2. Software system for simulation studies of Si BJT / SiGe HBT and SOI/SOS MOSFETs and other LSI components subject to cosmic radiation factors: temperature, ionising radiation (gamma-, neutrons, protons), single nuclear particles, which are up to the latest world achievements in respect of qualitative and quanitative level of models, completeness and complexity of solvable prolems.
3. 2D and 3D numerical models of electron components of various levels (traces, semiconductor devices and LSI components, LSI and PCB fragments) accounting for temperature effects.
4. Compact SPICE models of Si/SiGe BJTs amd MOSFETs accounting for radiation and temperature effects.
5. Three types of model parameter extraction procedures on the basis of test structures measurement results or TCAD simulation: 1) specific compact model-oriented, 2) employing a universal Agilent IC‑CAP extraction tool, 3) employing a specific ISExtract extraction tool—a part of Synopsys TCAD process and device simulation tool.
6. Methodology for designing compact models of BJTs and MOSFETs with account for radiation effects which comprises a simultaneous employment of macromodeling and introduction of approximating functions of parameters on radiation factors to the model.
7. Device and Process TCAD models of semiconductor devices and LSI components that physically account for radiation effects (gamma, neutrons, protons, single nuclear particles) and thermal effects (external temperature, self-heating).
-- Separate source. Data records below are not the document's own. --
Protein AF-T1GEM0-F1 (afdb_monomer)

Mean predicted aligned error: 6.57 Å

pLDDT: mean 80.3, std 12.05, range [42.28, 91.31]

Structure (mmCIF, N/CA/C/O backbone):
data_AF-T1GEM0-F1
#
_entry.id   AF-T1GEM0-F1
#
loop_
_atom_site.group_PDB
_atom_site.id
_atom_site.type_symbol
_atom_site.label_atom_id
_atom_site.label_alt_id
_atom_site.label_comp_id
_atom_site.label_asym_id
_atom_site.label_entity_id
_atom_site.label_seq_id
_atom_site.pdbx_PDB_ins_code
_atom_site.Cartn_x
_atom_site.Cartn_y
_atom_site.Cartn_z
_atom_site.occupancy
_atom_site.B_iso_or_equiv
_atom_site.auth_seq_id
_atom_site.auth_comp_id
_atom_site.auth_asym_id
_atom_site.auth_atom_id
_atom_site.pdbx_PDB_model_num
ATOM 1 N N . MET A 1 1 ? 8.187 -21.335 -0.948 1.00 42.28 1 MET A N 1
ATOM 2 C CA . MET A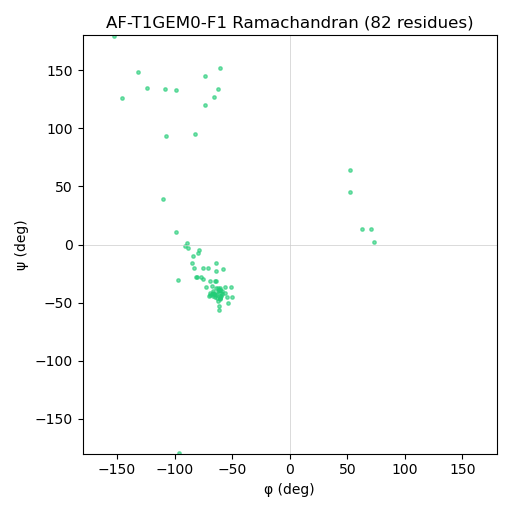 1 1 ? 7.491 -20.099 -0.509 1.00 42.28 1 MET A CA 1
ATOM 3 C C . MET A 1 1 ? 7.911 -19.636 0.910 1.00 42.28 1 MET A C 1
ATOM 5 O O . MET A 1 1 ? 7.049 -19.418 1.747 1.00 42.28 1 MET A O 1
ATOM 9 N N . GLY A 1 2 ? 9.207 -19.469 1.226 1.00 47.91 2 GLY A N 1
ATOM 10 C CA . GLY A 1 2 ? 9.655 -19.293 2.630 1.00 47.91 2 GLY A CA 1
ATOM 11 C C . GLY A 1 2 ? 9.893 -17.859 3.139 1.00 47.91 2 GLY A C 1
ATOM 12 O O . GLY A 1 2 ? 9.680 -17.603 4.315 1.00 47.91 2 GLY A O 1
ATOM 13 N N . LYS A 1 3 ? 10.304 -16.912 2.282 1.00 50.84 3 LYS A N 1
ATOM 14 C CA . LYS A 1 3 ? 10.794 -15.586 2.731 1.00 50.84 3 LYS A CA 1
ATOM 15 C C . LYS A 1 3 ? 9.705 -14.540 3.013 1.00 50.84 3 LYS A C 1
ATOM 17 O O . LYS A 1 3 ? 9.954 -13.583 3.726 1.00 50.84 3 LYS A O 1
ATOM 22 N N . LEU A 1 4 ? 8.500 -14.723 2.470 1.00 51.69 4 LEU A N 1
ATOM 23 C CA . LEU A 1 4 ? 7.376 -13.793 2.661 1.00 51.69 4 LEU A CA 1
ATOM 24 C C . LEU A 1 4 ? 6.733 -13.923 4.049 1.00 51.69 4 LEU A C 1
ATOM 26 O O . LEU A 1 4 ? 6.203 -12.957 4.579 1.00 51.69 4 LEU A O 1
ATOM 30 N N . ARG A 1 5 ? 6.775 -15.123 4.639 1.00 54.34 5 ARG A N 1
ATOM 31 C CA . ARG A 1 5 ? 6.104 -15.428 5.911 1.00 54.34 5 ARG A CA 1
ATOM 32 C C . ARG A 1 5 ? 6.948 -15.056 7.135 1.00 54.34 5 ARG A C 1
ATOM 34 O O . ARG A 1 5 ? 6.413 -14.998 8.232 1.00 54.34 5 ARG A O 1
ATOM 41 N N . SER A 1 6 ? 8.249 -14.825 6.948 1.00 56.56 6 SER A N 1
ATOM 42 C CA . SER A 1 6 ? 9.205 -14.532 8.021 1.00 56.56 6 SER A CA 1
ATOM 43 C C . SER A 1 6 ? 9.346 -13.042 8.349 1.00 56.56 6 SER A C 1
ATOM 45 O O . SER A 1 6 ? 10.180 -12.714 9.182 1.00 56.56 6 SER A O 1
ATOM 47 N N . GLY A 1 7 ? 8.603 -12.143 7.684 1.00 55.66 7 GLY A N 1
ATOM 48 C CA . GLY A 1 7 ? 8.667 -10.694 7.947 1.00 55.66 7 GLY A CA 1
ATOM 49 C C . GLY A 1 7 ? 10.030 -10.054 7.660 1.00 55.66 7 GLY A C 1
ATOM 50 O O . GLY A 1 7 ? 10.285 -8.934 8.081 1.00 55.66 7 GLY A O 1
ATOM 51 N N . ASN A 1 8 ? 10.926 -10.755 6.959 1.00 61.16 8 ASN A N 1
ATOM 52 C CA . ASN A 1 8 ? 12.247 -10.223 6.655 1.00 61.16 8 ASN A CA 1
ATOM 53 C C . ASN A 1 8 ? 12.144 -9.315 5.425 1.00 61.16 8 ASN A C 1
ATOM 55 O O . ASN A 1 8 ? 12.113 -9.787 4.284 1.00 61.16 8 ASN A O 1
ATOM 59 N N . LEU A 1 9 ? 12.002 -8.021 5.704 1.00 66.19 9 LEU A N 1
ATOM 60 C CA . LEU A 1 9 ? 11.788 -6.948 4.738 1.00 66.19 9 LEU A CA 1
ATOM 61 C C . LEU A 1 9 ? 13.092 -6.199 4.408 1.00 66.19 9 LEU A C 1
ATOM 63 O O . LEU A 1 9 ? 13.051 -5.166 3.739 1.00 66.19 9 LEU A O 1
ATOM 67 N N . ASP A 1 10 ? 14.246 -6.724 4.834 1.00 63.25 10 ASP A N 1
ATOM 68 C CA . ASP A 1 10 ? 15.553 -6.166 4.501 1.00 63.25 10 ASP A CA 1
ATOM 69 C C . ASP A 1 10 ? 15.905 -6.467 3.038 1.00 63.25 10 ASP A C 1
ATOM 71 O O . ASP A 1 10 ? 15.995 -7.617 2.603 1.00 63.25 10 ASP A O 1
ATOM 75 N N . ASN A 1 11 ? 16.100 -5.399 2.263 1.00 68.56 11 ASN A N 1
ATOM 76 C CA . ASN A 1 11 ? 16.417 -5.425 0.833 1.00 68.56 11 ASN A CA 1
ATOM 77 C C . ASN A 1 11 ? 15.440 -6.272 -0.025 1.00 68.56 11 ASN A C 1
ATOM 79 O O . ASN A 1 11 ? 15.817 -7.283 -0.631 1.00 68.56 11 ASN A O 1
ATOM 83 N N . PRO A 1 12 ? 14.161 -5.869 -0.099 1.00 77.38 12 PRO A N 1
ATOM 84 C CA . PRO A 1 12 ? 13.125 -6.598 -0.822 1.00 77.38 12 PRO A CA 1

8. Current-carrying capability and 2D thermal fields within the volume of traces (Ti, Cu, Ni) with low and very low thickness conductive layer (up to 2.5 um) on Aluminium, ceramic and polyimide substrates with various thickness and length. These results are of great interest for designing of ultramodern PCBs.
9. Results of neutron- and gamma-irradiation of domestic Si BJTs with cut-off frequency fT=5 GHz. Input and output characteristic curves before and after irradiation. SPICE model parameters of Si BJTs that are employed in radiation-hard circuit engineering in JSC Pulsar and JSC VNIIEM.
10. Characteristic curves of discrete diodes (4 types), BJTs and MOSFETs (7 types), operational amplifier 544UD2 in the temperature range –60 °C…+100 °C. SPICE model parameters that are employed in special-purpose electronic equipment in Federal State Unitary Enterprise VNIIA.
11. Method of determination of contact resistance to high-resistivity semiconductors (GaAs, CdTe etc.) employing forced illumination of near-contact zones (no domestic or international
12. For typical stages of analog and digital Si bipolar and SiGe heterojunction bipolar LSIs’ and SOI/SOS CMOS LSIs’ operating area is assessed with account for temperature and radiation.
Level of implementation, recommendations on implementation or outcomes of the implementation of Results
Tne results of this work can be used in the following enterprises: JSJ NIIME and Micron, JSC Research and Production Enterprise Pulsar, JSC NIIMA Progress, JSC Angstrem and others, which possess the necessary processing equipment and high-level personnel skills; above that, on enterprises of the Ministry of Defence, Federal Space Agency, Federal Atomic Energy Agency and other government agencies that are engaged in design and development of special-purpose electronic equipment, including: Federal State Unitary Enterprise Scientific Institute of Measuring Systems (N. Novgorod), Federal State Unitary Enterprise Russian Federal Nuclear Center VNIITF (Snezhinsk), Federal State Unitary Enterprise VNIIA, JSC Research and Production Association for Measurement Equipment (Korolev, Moscow Region) etc.
Results of the work were implemented:
In JSC Research and Production Enterprise Pulsar (see Item 9 of the Summary)
In JSC VNIIEM Corp. (see Item 9 of the Summary)
In Federal State Unitary Enterprise VNIIA . (see Item 10 of the Summary)
Field of application:
Electronic equipment for nuclear power industry, airspace industry, radiolocation, telecomunications, weapons and military systems, nuclear and othe ecological accidents control, nuclear and chemical waste disposal, as well as civilian special-purpose equipment.